# How long does Visa Waiver Program take to be processed?



## bopbop10 (Sep 14, 2009)

Hi all

I'm in a bit of a panic!!

I'm due to fly to NY from Heathrow this week..the trouble is my passport was damaged over the weekend and i can not get a replacement until tomorrow at the earliest.

I can't apply for a new Visa Waiver Program until i have my new passport details tomorrow.

However, the ESTA website says that all applications must be made at least 72 hours before travel.

With that being this afternoon i have no chance of making that deadline.

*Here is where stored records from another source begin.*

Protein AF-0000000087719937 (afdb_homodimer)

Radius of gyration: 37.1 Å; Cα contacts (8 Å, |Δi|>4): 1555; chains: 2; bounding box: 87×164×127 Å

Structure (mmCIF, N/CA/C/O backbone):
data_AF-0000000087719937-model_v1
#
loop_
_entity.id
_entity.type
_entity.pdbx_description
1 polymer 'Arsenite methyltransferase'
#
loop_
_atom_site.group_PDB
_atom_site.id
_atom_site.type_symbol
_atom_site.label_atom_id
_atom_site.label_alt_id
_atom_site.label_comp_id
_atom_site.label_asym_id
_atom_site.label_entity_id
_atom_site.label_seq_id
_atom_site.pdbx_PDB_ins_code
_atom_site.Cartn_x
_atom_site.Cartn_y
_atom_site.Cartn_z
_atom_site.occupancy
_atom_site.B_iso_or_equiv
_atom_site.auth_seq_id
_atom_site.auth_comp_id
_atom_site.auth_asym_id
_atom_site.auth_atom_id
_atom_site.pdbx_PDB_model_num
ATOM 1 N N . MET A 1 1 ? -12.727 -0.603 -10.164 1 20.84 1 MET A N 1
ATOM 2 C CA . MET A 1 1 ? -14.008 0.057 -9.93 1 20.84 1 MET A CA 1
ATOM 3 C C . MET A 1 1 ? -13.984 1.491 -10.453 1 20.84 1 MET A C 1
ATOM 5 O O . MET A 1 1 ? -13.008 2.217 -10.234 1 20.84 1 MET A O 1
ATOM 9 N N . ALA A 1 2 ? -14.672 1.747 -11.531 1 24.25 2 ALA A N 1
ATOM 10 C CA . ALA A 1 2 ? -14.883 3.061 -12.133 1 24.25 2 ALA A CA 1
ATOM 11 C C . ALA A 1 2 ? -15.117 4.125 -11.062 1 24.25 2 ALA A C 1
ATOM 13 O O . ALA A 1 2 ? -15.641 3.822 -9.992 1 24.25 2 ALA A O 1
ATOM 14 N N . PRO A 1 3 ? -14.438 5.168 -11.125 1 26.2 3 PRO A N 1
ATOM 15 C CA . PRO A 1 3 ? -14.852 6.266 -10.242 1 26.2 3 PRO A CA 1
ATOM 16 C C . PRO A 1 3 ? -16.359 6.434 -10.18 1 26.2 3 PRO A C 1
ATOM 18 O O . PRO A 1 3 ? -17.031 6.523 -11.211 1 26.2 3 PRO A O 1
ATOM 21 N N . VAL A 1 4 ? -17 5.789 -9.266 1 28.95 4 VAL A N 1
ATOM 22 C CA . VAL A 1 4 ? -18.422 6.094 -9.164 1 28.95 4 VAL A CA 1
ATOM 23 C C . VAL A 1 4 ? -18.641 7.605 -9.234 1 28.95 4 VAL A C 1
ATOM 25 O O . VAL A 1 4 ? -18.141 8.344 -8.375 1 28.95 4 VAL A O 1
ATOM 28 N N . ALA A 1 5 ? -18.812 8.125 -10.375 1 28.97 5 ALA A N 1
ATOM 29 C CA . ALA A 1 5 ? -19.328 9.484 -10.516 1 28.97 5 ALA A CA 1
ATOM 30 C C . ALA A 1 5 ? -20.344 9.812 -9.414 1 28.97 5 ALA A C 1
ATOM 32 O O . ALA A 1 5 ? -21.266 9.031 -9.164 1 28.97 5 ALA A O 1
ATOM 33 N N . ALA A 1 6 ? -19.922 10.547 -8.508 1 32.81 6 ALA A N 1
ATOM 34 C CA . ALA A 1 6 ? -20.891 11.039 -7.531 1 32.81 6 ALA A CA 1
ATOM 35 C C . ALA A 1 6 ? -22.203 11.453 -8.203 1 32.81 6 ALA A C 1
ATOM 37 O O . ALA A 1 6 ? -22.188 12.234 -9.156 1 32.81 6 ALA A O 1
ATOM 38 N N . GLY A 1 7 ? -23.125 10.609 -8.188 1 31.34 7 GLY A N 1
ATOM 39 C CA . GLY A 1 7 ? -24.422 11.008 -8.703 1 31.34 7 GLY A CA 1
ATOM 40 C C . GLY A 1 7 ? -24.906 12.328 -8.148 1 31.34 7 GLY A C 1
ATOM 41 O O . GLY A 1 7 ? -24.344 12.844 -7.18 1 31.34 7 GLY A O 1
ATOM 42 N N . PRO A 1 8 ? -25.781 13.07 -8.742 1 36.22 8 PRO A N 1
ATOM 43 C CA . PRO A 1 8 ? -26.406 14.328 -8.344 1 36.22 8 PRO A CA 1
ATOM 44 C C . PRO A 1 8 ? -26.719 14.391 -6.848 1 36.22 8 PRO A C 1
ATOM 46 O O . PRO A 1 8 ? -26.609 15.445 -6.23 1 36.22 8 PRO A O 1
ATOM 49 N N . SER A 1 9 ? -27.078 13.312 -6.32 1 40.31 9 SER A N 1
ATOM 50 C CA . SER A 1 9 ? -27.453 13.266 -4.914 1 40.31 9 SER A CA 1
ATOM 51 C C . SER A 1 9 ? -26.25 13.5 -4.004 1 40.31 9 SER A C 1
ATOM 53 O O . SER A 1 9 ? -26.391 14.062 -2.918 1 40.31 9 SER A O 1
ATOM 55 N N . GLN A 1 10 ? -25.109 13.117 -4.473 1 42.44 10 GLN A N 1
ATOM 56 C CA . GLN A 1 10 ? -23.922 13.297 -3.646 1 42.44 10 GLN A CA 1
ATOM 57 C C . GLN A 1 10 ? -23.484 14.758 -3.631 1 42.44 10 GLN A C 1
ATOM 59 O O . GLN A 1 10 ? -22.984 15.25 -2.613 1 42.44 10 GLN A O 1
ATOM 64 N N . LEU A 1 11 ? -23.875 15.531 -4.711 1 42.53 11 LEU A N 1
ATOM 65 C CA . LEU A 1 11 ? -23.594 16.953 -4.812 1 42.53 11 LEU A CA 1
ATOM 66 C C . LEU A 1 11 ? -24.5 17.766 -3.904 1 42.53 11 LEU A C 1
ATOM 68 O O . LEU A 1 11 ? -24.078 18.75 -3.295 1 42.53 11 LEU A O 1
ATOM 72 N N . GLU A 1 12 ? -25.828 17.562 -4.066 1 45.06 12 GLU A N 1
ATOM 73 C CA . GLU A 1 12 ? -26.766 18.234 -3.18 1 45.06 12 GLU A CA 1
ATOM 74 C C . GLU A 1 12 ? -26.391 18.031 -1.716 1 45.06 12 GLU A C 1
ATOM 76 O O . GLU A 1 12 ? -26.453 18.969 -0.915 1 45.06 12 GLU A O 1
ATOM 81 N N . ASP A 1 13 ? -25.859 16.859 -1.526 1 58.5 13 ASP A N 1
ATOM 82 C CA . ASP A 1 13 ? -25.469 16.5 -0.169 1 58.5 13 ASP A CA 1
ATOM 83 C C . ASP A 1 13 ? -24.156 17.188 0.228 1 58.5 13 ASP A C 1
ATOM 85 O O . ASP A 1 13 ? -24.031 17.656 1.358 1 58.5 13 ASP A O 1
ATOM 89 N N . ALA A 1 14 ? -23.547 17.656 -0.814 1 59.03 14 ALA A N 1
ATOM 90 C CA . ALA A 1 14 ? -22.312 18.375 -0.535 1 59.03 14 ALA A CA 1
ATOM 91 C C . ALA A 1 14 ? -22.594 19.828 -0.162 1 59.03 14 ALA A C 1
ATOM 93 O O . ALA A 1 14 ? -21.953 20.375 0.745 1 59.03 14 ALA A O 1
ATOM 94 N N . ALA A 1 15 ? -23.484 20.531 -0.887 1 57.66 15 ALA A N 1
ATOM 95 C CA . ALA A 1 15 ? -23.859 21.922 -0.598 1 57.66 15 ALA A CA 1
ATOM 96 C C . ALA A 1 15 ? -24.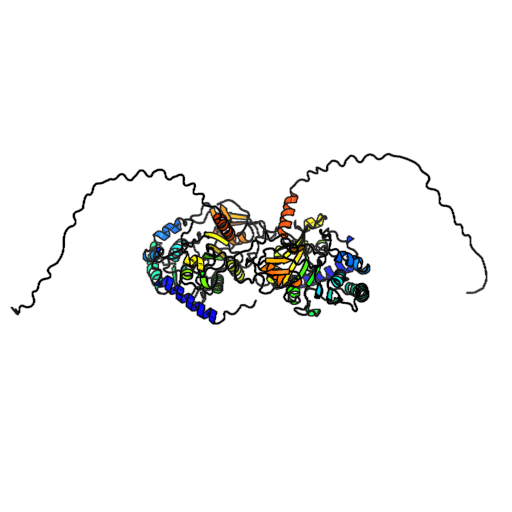469 22.031 0.795 1 57.66 15 ALA A C 1
ATOM 98 O O . ALA A 1 15 ? -24.188 23 1.521 1 57.66 15 ALA A O 1
ATOM 99 N N . ALA A 1 16 ? -25.219 21.078 1.056 1 59.53 16 ALA A N 1
ATOM 100 C CA . ALA A 1 16 ? -25.859 21.078 2.369 1 59.53 16 ALA A CA 1
ATOM 101 C C . ALA A 1 16 ? -24.828 20.922 3.482 1 59.53 16 ALA A C 1
ATOM 103 O O . ALA A 1 16 ? -24.922 21.594 4.516 1 59.53 16 ALA A O 1
ATOM 104 N N . VAL A 1 17 ? -23.859 20.188 3.268 1 58.5 17 VAL A N 1
ATOM 105 C CA . VAL A 1 17 ? -22.797 19.984 4.254 1 58.5 17 VAL A CA 1
ATOM 106 C C . VAL A 1 17 ? -22 21.281 4.43 1 58.5 17 VAL A C 1
ATOM 108 O O . VAL A 1 17 ? -21.734 21.703 5.559 1 58.5 17 VAL A O 1
ATOM 111 N N . ARG A 1 18 ? -21.781 21.953 3.383 1 62.59 18 ARG A N 1
ATOM 112 C CA . ARG A 1 18 ? -21.016 23.203 3.441 1 62.59 18 ARG A CA 1
ATOM 113 C C . ARG A 1 18 ? -21.781 24.266 4.207 1 62.59 18 ARG A C 1
ATOM 115 O O . ARG A 1 18 ? -21.203 25 5.008 1 62.59 18 ARG A O 1
ATOM 122 N N . GLU A 1 19 ? -23.016 24.328 3.822 1 61.06 19 GLU A N 1
ATOM 123 C CA . GLU A 1 19 ? -23.859 25.297 4.512 1 61.06 19 GLU A CA 1
ATOM 124 C C . GLU A 1 19 ? -23.938 25 6.008 1 61.06 19 GLU A C 1
ATOM 126 O O . GLU A 1 19 ? -23.859 25.922 6.824 1 61.06 19 GLU A O 1
ATOM 131 N N . SER A 1 20 ? -24 23.75 6.301 1 60.75 20 SER A N 1
ATOM 132 C CA . SER A 1 20 ? -24.094 23.344 7.699 1 60.75 20 SER A CA 1
ATOM 133 C C . SER A 1 20 ? -22.797 23.672 8.438 1 60.75 20 SER A C 1
ATOM 135 O O . SER A 1 20 ? -22.828 24.188 9.562 1 60.75 20 SER A O 1
ATOM 137 N N . VAL A 1 21 ? -21.75 23.484 7.875 1 57.91 21 VAL A N 1
ATOM 138 C CA . VAL A 1 21 ? -20.453 23.75 8.477 1 57.91 21 VAL A CA 1
ATOM 139 C C . VAL A 1 21 ? -20.25 25.25 8.648 1 57.91 21 VAL A C 1
ATOM 141 O O . VAL A 1 21 ? -19.812 25.703 9.711 1 57.91 21 VAL A O 1
ATOM 144 N N . SER A 1 22 ? -20.609 25.953 7.57 1 59.31 22 SER A N 1
ATOM 145 C CA . SER A 1 22 ? -20.484 27.406 7.617 1 59.31 22 SER A CA 1
ATOM 146 C C . SER A 1 22 ? -21.328 27.984 8.75 1 59.31 22 SER A C 1
ATOM 148 O O . SER A 1 22 ? -20.875 28.875 9.477 1 59.31 22 SER A O 1
ATOM 150 N N . LYS A 1 23 ? -22.5 27.5 8.828 1 58.59 23 LYS A N 1
ATOM 151 C CA . LYS A 1 23 ? -23.406 27.984 9.867 1 58.59 23 LYS A CA 1
ATOM 152 C C . LYS A 1 23 ? -22.875 27.625 11.258 1 58.59 23 LYS A C 1
ATOM 154 O O . LYS A 1 23 ? -22.922 28.453 12.172 1 58.59 23 LYS A O 1
ATOM 159 N N . TYR A 1 24 ? -22.453 26.484 11.492 1 58.62 24 TYR A N 1
ATOM 160 C CA . TYR A 1 24 ? -21.969 26.016 12.781 1 58.62 24 TYR A CA 1
ATOM 161 C C . TYR A 1 24 ? -20.75 26.797 13.227 1 58.62 24 TYR A C 1
ATOM 163 O O . TYR A 1 24 ? -20.719 27.328 14.336 1 58.62 24 TYR A O 1
ATOM 171 N N . TYR A 1 25 ? -19.828 26.969 12.414 1 56.47 25 TYR A N 1
ATOM 172 C CA . TYR A 1 25 ? -18.578 27.625 12.781 1 56.47 25 TYR A CA 1
ATOM 173 C C . TYR A 1 25 ? -18.703 29.141 12.695 1 56.47 25 TYR A C 1
ATOM 175 O O . TYR A 1 25 ? -17.984 29.875 13.367 1 56.47 25 TYR A O 1
ATOM 183 N N . GLY A 1 26 ? -19.594 29.594 11.82 1 54.16 26 GLY A N 1
ATOM 184 C CA . GLY A 1 26 ? -19.797 31.016 11.656 1 54.16 26 GLY A CA 1
ATOM 185 C C . GLY A 1 26 ? -20.734 31.609 12.695 1 54.16 26 GLY A C 1
ATOM 186 O O . GLY A 1 26 ? -20.469 32.688 13.227 1 54.16 26 GLY A O 1
ATOM 187 N N . ASP A 1 27 ? -21.797 30.844 12.961 1 55.66 27 ASP A N 1
ATOM 188 C CA . ASP A 1 27 ? -22.875 31.453 13.734 1 55.66 27 ASP A CA 1
ATOM 189 C C . ASP A 1 27 ? -23.047 30.75 15.078 1 55.66 27 ASP A C 1
ATOM 191 O O . ASP A 1 27 ? -23.328 31.406 16.094 1 55.66 27 ASP A O 1
ATOM 195 N N . THR A 1 28 ? -22.844 29.531 15.117 1 52.78 28 THR A N 1
ATOM 196 C CA . THR A 1 28 ? -23.219 28.766 16.297 1 52.78 28 THR A CA 1
ATOM 197 C C . THR A 1 28 ? -22.094 28.781 17.328 1 52.78 28 THR A C 1
ATOM 199 O O . THR A 1 28 ? -22.328 28.969 18.516 1 52.78 28 THR A O 1
ATOM 202 N N . LEU A 1 29 ? -20.922 28.562 16.922 1 52.59 29 LEU A N 1
ATOM 203 C CA . LEU A 1 29 ? -19.812 28.531 17.875 1 52.59 29 LEU A CA 1
ATOM 204 C C . LEU A 1 29 ? -19.406 29.938 18.281 1 52.59 29 LEU A C 1
ATOM 206 O O . LEU A 1 29 ? -19.172 30.797 17.422 1 52.59 29 LEU A O 1
ATOM 210 N N . GLN A 1 30 ? -19.672 30.203 19.578 1 47.16 30 GLN A N 1
ATOM 211 C CA . GLN A 1 30 ? -19.297 31.516 20.094 1 47.16 30 GLN A CA 1
ATOM 212 C C . GLN A 1 30 ? -17.922 31.469 20.766 1 47.16 30 GLN A C 1
ATOM 214 O O . GLN A 1 30 ? -17.266 32.5 20.906 1 47.16 30 GLN A O 1
ATOM 219 N N . GLY A 1 31 ? -17.469 30.219 21.25 1 50.44 31 GLY A N 1
ATOM 220 C CA . GLY A 1 31 ? -16.188 30.031 21.906 1 50.44 31 GLY A CA 1
ATOM 221 C C . GLY A 1 31 ? -15.797 28.578 22.047 1 50.44 31 GLY A C 1
ATOM 222 O O . GLY A 1 31 ? -16.562 27.688 21.703 1 50.44 31 GLY A O 1
ATOM 223 N N . SER A 1 32 ? -14.406 28.312 22.406 1 50.62 32 SER A N 1
ATOM 224 C CA . SER A 1 32 ? -13.867 26.969 22.547 1 50.62 32 SER A CA 1
ATOM 225 C C . SER A 1 32 ? -14.664 26.156 23.562 1 50.62 32 SER A C 1
ATOM 227 O O . SER A 1 32 ? -14.695 24.938 23.5 1 50.62 32 SER A O 1
ATOM 229 N N . SER A 1 33 ? -15.172 26.859 24.516 1 45.5 33 SER A N 1
ATOM 230 C CA . SER A 1 33 ? -15.922 26.219 25.594 1 45.5 33 SER A CA 1
ATOM 231 C C . SER A 1 33 ? -17.172 25.516 25.062 1 45.5 33 SER A C 1
ATOM 233 O O . SER A 1 33 ? -17.734 24.641 25.719 1 45.5 33 SER A O 1
ATOM 235 N N . ASP A 1 34 ? -17.469 25.797 23.875 1 45.62 34 ASP A N 1
ATOM 236 C CA . ASP A 1 34 ? -18.688 25.219 23.312 1 45.62 34 ASP A CA 1
ATOM 237 C C . ASP A 1 34 ? -18.406 23.859 22.672 1 45.62 34 ASP A C 1
ATOM 239 O O . ASP A 1 34 ? -19.328 23.188 22.203 1 45.62 34 ASP A O 1
ATOM 243 N N . LEU A 1 35 ? -17.109 23.516 22.734 1 50.94 35 LEU A N 1
ATOM 244 C CA . LEU A 1 35 ? -16.75 22.234 22.141 1 50.94 35 LEU A CA 1
ATOM 245 C C . LEU A 1 35 ? -17.047 21.094 23.109 1 50.94 35 LEU A C 1
ATOM 247 O O . LEU A 1 35 ? -16.766 21.188 24.297 1 50.94 35 LEU A O 1
ATOM 251 N N . ARG A 1 36 ? -17.906 20.234 22.875 1 45.22 36 ARG A N 1
ATOM 252 C CA . ARG A 1 36 ? -18.359 19.141 23.719 1 45.22 36 ARG A CA 1
ATOM 253 C C . ARG A 1 36 ? -17.375 17.984 23.719 1 45.22 36 ARG A C 1
ATOM 255 O O . ARG A 1 36 ? -17.609 16.953 24.344 1 45.22 36 ARG A O 1
ATOM 262 N N . THR A 1 37 ? -16.25 18 22.922 1 46.78 37 THR A N 1
ATOM 263 C CA . THR A 1 37 ? -15.25 16.922 22.906 1 46.78 37 THR A CA 1
ATOM 264 C C . THR A 1 37 ? -13.875 17.469 23.297 1 46.78 37 THR A C 1
ATOM 266 O O . THR A 1 37 ? -13.641 18.672 23.25 1 46.78 37 THR A O 1
ATOM 269 N N . SER A 1 38 ? -13.055 16.547 24.062 1 43.03 38 SER A N 1
ATOM 270 C CA . SER A 1 38 ? -11.68 16.891 24.406 1 43.03 38 SER A CA 1
ATOM 271 C C . SER A 1 38 ? -10.812 17 23.156 1 43.03 38 SER A C 1
ATOM 273 O O . SER A 1 38 ? -9.578 17 23.25 1 43.03 38 SER A O 1
ATOM 275 N N . ALA A 1 39 ? -11.352 16.859 22.062 1 45.31 39 ALA A N 1
ATOM 276 C CA . ALA A 1 39 ? -10.578 16.797 20.828 1 45.31 39 ALA A CA 1
ATOM 277 C C . ALA A 1 39 ? -9.547 17.906 20.766 1 45.31 39 ALA A C 1
ATOM 279 O O . ALA A 1 39 ? -8.484 17.75 20.172 1 45.31 39 ALA A O 1
ATOM 280 N N . CYS A 1 40 ? -9.695 19.031 21.562 1 43.62 40 CYS A N 1
ATOM 281 C CA . CYS A 1 40 ? -8.852 20.203 21.375 1 43.62 40 CYS A CA 1
ATOM 282 C C . CYS A 1 40 ? -7.641 20.156 22.297 1 43.62 40 CYS A C 1
ATOM 284 O O . CYS A 1 40 ? -6.848 21.109 22.344 1 43.62 40 CYS A O 1
ATOM 286 N N . CYS A 1 41 ? -7.637 19.219 23.172 1 40.69 41 CYS A N 1
ATOM 287 C CA . CYS A 1 41 ? -6.531 19.375 24.109 1 40.69 41 CYS A CA 1
ATOM 288 C C . CYS A 1 41 ? -5.27 18.703 23.578 1 40.69 41 CYS A C 1
ATOM 290 O O . CYS A 1 41 ? -5.273 17.5 23.281 1 40.69 41 CYS A O 1
ATOM 292 N N . THR A 1 42 ? -4.488 19.469 22.859 1 47 42 THR A N 1
ATOM 293 C CA . THR A 1 42 ? -3.195 19.016 22.359 1 47 42 THR A CA 1
ATOM 294 C C . THR A 1 42 ? -2.291 18.594 23.516 1 47 42 THR A C 1
ATOM 296 O O . THR A 1 42 ? -2.254 19.25 24.547 1 47 42 THR A O 1
ATOM 299 N N . ALA A 1 43 ? -1.771 17.344 23.594 1 47.5 43 ALA A N 1
ATOM 300 C CA . ALA A 1 43 ? -0.919 16.75 24.625 1 47.5 43 ALA A CA 1
ATOM 301 C C . ALA A 1 43 ? 0.354 17.562 24.812 1 47.5 43 ALA A C 1
ATOM 303 O O . ALA A 1 43 ? 0.824 17.719 25.953 1 47.5 43 ALA A O 1
ATOM 304 N N . LYS A 1 44 ? 1.057 17.906 23.766 1 56.94 44 LYS A N 1
ATOM 305 C CA . LYS A 1 44 ? 2.375 18.5 23.984 1 56.94 44 LYS A CA 1
ATOM 306 C C . LYS A 1 44 ? 2.332 20.016 23.812 1 56.94 44 LYS A C 1
ATOM 308 O O . LYS A 1 44 ? 1.696 20.531 22.891 1 56.94 44 LYS A O 1
ATOM 313 N N . PRO A 1 45 ? 2.838 20.688 24.859 1 61.28 45 PRO A N 1
ATOM 314 C CA . PRO A 1 45 ? 2.896 22.156 24.75 1 61.28 45 PRO A CA 1
ATOM 315 C C . PRO A 1 45 ? 3.609 22.625 23.484 1 61.28 45 PRO A C 1
ATOM 317 O O . PRO A 1 45 ? 4.582 22 23.047 1 61.28 45 PRO A O 1
ATOM 320 N N . PRO A 1 46 ? 3.012 23.594 22.859 1 74.69 46 PRO A N 1
ATOM 321 C CA . PRO A 1 46 ? 3.682 24.156 21.688 1 74.69 46 PRO A CA 1
ATOM 322 C C . PRO A 1 46 ? 5.074 24.688 22 1 74.69 46 PRO A C 1
ATOM 324 O O . PRO A 1 46 ? 5.422 24.875 23.172 1 74.69 46 PRO A O 1
ATOM 327 N N . ALA A 1 47 ? 5.852 24.922 21.062 1 79.31 47 ALA A N 1
ATOM 328 C CA . ALA A 1 47 ? 7.172 25.516 21.188 1 79.31 47 ALA A CA 1
ATOM 329 C C . ALA A 1 47 ? 7.082 26.906 21.812 1 79.31 47 ALA A C 1
ATOM 331 O O . ALA A 1 47 ? 6.066 27.594 21.672 1 79.31 47 ALA A O 1
ATOM 332 N N . LYS A 1 48 ? 8.133 27.359 22.469 1 81 48 LYS A N 1
ATOM 333 C CA . LYS A 1 48 ? 8.172 28.625 23.172 1 81 48 LYS A CA 1
ATOM 334 C C . LYS A 1 48 ? 7.863 29.797 22.25 1 81 48 LYS A C 1
ATOM 336 O O . LYS A 1 48 ? 7.117 30.703 22.609 1 81 48 LYS A O 1
ATOM 341 N N . GLU A 1 49 ? 8.461 29.75 21.109 1 87.25 49 GLU A N 1
ATOM 342 C CA . GLU A 1 49 ? 8.25 30.828 20.156 1 87.25 49 GLU A CA 1
ATOM 343 C C . GLU A 1 49 ? 6.781 30.922 19.75 1 87.25 49 GLU A C 1
ATOM 345 O O . GLU A 1 49 ? 6.254 32.031 19.562 1 87.25 49 GLU A O 1
ATOM 350 N N . VAL A 1 50 ? 6.109 29.891 19.625 1 88.12 50 VAL A N 1
ATOM 351 C CA . VAL A 1 50 ? 4.699 29.859 19.25 1 88.12 50 VAL A CA 1
ATOM 352 C C . VAL A 1 50 ? 3.85 30.422 20.375 1 88.12 50 VAL A C 1
ATOM 354 O O . VAL A 1 50 ? 2.945 31.219 20.156 1 88.12 50 VAL A O 1
ATOM 357 N N . VAL A 1 51 ? 4.211 30.016 21.578 1 83.56 51 VAL A N 1
ATOM 358 C CA . VAL A 1 51 ? 3.484 30.484 22.75 1 83.56 51 VAL A CA 1
ATOM 359 C C . VAL A 1 51 ? 3.6 32 22.844 1 83.56 51 VAL A C 1
ATOM 361 O O . VAL A 1 51 ? 2.609 32.688 23.094 1 83.56 51 VAL A O 1
ATOM 364 N N . GLU A 1 52 ? 4.773 32.5 22.641 1 87.62 52 GLU A N 1
ATOM 365 C CA . GLU A 1 52 ? 5.008 33.969 22.703 1 87.62 52 GLU A CA 1
ATOM 366 C C . GLU A 1 52 ? 4.195 34.688 21.656 1 87.62 52 GLU A C 1
ATOM 368 O O . GLU A 1 52 ? 3.613 35.75 21.938 1 87.62 52 GLU A O 1
ATOM 373 N N . LEU A 1 53 ? 4.137 34.188 20.516 1 92.31 53 LEU A N 1
ATOM 374 C CA . LEU A 1 53 ? 3.361 34.812 19.438 1 92.31 53 LEU A CA 1
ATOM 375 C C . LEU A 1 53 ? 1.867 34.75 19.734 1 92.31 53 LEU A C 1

So i guess what i need to know is how long it will ACTUALLY take for me to get all of the relevant details once i've processed my information tomorrow?
Will I get it in time do you think..or will i have to cancel the trip?! eeek!

What a nightmare!

Any help would be much appreciated.

Thank you in advance.


----------



## twostep (Apr 3, 2008)

Unless there are issues you can wait for the approval and print it out.


----------



## Fatbrit (May 8, 2008)

bopbop10 said:


> What a nightmare!
> 
> Any help would be much appreciated.
> 
> Thank you in advance.


Most ESTA applications authorize the applicant almost immediately. There is no way of knowing whether you are "most people". You'll have to wait until you get your passport and try it.


----------



## bopbop10 (Sep 14, 2009)

Thank you so much for your replies.

I had visions of applying and then having to wait days until i find out.

I guess the only way i'll know is when i try tomorrow! 

Fingers crossed!

Thanks once more.


----------